• **What the task requires**: From the records below, print exactly the lines starting at the one containing "ATOM 79 C C" and ending at the one containing "ATOM 86 C CA", ends included, and nothing else.
Data for this exercise Start Marker
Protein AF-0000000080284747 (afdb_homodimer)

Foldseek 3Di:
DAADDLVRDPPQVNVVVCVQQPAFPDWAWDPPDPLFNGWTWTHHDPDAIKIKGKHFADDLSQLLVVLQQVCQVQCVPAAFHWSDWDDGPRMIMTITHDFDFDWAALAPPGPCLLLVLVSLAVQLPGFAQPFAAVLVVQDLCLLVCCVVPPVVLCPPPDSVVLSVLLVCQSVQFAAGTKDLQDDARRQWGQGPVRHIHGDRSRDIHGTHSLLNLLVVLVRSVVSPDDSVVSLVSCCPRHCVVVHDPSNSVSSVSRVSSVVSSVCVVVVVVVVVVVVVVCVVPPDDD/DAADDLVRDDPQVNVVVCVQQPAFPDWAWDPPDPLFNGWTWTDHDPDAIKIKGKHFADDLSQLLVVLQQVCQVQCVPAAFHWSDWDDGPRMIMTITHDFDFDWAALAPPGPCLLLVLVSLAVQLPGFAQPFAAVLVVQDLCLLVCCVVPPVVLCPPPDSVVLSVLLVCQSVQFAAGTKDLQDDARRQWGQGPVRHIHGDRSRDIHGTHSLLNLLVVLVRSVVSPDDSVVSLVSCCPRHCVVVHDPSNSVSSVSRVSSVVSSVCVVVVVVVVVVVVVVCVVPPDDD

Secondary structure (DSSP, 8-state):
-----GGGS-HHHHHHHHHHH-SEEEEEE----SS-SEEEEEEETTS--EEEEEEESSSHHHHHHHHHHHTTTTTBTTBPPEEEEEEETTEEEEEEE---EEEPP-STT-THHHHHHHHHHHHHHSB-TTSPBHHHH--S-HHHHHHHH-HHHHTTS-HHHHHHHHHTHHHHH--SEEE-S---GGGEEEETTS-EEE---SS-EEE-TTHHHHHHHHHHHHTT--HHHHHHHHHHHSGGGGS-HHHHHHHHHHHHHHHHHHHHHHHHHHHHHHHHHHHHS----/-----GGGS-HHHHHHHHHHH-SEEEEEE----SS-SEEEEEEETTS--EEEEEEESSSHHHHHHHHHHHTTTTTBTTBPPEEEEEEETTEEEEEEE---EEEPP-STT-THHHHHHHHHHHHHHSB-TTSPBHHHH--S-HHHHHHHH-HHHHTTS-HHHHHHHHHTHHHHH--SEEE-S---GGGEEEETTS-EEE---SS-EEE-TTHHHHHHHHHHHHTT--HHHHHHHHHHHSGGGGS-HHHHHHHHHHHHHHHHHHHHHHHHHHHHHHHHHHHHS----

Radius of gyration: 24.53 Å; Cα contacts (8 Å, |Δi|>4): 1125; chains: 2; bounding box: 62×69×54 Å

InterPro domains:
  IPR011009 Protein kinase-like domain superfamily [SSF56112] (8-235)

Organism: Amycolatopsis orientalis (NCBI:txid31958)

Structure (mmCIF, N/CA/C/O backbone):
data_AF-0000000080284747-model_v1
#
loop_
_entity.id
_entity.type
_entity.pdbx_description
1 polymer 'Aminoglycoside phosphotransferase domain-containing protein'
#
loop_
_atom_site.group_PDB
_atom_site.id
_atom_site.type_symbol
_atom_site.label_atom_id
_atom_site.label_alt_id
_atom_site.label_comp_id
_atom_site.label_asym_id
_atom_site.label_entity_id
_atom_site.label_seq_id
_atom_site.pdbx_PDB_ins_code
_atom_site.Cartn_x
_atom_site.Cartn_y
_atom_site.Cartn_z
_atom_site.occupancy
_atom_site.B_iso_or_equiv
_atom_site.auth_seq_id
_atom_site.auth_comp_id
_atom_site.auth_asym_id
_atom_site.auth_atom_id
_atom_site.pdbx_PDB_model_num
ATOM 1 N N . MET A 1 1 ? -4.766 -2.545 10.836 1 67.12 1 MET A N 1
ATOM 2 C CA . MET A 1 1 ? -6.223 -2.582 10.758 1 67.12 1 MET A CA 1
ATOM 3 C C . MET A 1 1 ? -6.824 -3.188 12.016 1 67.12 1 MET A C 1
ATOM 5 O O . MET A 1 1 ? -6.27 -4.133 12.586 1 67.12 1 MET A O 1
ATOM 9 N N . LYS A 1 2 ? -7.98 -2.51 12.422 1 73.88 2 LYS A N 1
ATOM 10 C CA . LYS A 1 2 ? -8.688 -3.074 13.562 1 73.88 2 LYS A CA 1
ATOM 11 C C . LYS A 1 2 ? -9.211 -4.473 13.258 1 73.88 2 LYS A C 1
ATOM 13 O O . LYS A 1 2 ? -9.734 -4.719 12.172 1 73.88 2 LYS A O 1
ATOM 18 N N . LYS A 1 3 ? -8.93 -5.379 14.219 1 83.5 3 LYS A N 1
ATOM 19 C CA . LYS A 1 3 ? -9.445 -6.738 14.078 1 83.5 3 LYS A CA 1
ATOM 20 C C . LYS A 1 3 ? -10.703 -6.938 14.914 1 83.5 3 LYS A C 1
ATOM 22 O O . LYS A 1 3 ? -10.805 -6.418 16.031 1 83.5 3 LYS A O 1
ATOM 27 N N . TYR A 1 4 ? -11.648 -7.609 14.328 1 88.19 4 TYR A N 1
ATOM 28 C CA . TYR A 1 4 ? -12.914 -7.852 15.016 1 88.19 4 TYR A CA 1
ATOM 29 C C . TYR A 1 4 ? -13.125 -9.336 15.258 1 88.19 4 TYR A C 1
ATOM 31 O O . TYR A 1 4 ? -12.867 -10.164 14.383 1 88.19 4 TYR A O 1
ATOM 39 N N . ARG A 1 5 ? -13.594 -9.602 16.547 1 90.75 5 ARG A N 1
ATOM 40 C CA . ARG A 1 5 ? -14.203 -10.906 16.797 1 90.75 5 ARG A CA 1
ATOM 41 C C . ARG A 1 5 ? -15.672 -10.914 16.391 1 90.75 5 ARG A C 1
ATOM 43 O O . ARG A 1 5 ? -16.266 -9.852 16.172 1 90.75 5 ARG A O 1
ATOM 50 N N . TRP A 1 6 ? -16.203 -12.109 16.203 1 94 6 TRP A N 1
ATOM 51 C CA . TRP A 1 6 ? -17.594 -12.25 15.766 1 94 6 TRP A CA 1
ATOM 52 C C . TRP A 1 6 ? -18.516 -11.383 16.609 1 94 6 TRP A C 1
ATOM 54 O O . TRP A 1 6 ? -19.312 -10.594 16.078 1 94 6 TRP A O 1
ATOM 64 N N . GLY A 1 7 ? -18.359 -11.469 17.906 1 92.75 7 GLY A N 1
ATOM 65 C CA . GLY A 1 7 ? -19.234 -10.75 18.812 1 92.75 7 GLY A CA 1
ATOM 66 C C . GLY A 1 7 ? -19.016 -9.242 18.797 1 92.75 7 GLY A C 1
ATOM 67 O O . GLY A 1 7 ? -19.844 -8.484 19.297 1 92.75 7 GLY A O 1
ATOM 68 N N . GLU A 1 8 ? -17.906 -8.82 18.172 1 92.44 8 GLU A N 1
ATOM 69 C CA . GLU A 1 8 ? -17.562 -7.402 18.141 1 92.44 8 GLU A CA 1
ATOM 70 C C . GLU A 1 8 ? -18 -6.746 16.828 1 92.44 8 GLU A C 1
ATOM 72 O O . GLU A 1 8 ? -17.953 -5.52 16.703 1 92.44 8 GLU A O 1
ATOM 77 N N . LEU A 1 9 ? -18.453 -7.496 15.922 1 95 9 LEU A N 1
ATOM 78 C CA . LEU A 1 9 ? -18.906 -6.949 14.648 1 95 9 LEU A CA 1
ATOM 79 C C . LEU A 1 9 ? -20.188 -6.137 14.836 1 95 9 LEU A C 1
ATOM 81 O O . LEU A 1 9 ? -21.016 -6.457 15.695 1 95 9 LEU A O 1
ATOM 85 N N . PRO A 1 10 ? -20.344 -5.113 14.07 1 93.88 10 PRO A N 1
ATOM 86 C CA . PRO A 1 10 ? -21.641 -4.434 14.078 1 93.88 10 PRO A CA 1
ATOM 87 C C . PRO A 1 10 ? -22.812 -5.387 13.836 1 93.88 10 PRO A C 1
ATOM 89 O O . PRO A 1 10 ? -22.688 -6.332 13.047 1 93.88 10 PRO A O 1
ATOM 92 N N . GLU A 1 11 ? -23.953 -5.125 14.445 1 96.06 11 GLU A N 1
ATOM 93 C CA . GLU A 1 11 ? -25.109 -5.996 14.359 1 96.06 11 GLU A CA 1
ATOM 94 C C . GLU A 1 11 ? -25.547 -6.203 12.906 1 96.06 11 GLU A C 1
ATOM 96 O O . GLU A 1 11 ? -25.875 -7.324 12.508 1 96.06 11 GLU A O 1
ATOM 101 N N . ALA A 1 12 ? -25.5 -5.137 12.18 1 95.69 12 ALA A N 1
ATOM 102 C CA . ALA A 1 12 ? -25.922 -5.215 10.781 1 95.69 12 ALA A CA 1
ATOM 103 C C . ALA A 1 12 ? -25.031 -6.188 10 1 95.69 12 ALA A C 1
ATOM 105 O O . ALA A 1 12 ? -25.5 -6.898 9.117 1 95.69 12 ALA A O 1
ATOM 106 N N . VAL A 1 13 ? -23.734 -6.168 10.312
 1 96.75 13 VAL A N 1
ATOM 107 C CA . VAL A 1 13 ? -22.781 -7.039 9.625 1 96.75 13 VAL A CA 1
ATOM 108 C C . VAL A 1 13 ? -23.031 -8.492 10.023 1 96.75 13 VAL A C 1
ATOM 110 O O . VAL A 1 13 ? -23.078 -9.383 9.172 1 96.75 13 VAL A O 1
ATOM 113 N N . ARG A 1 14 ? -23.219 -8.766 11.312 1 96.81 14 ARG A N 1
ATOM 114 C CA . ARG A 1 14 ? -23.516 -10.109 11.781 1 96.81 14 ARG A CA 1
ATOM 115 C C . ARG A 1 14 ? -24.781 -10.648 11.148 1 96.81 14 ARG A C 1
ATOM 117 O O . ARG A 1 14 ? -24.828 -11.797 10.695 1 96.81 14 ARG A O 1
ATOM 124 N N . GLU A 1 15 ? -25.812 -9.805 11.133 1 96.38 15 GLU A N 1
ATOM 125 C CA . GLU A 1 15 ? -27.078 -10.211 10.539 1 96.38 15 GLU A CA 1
Data for this exercise End Marker
• **Response to this exercise**:
ATOM 79 C C . LEU A 1 9 ? -20.188 -6.137 14.836 1 95 9 LEU A C 1
ATOM 81 O O . LEU A 1 9 ? -21.016 -6.457 15.695 1 95 9 LEU A O 1
ATOM 85 N N . PRO A 1 10 ? -20.344 -5.113 14.07 1 93.88 10 PRO A N 1
ATOM 86 C CA . PRO A 1 10 ? -21.641 -4.434 14.078 1 93.88 10 PRO A CA 1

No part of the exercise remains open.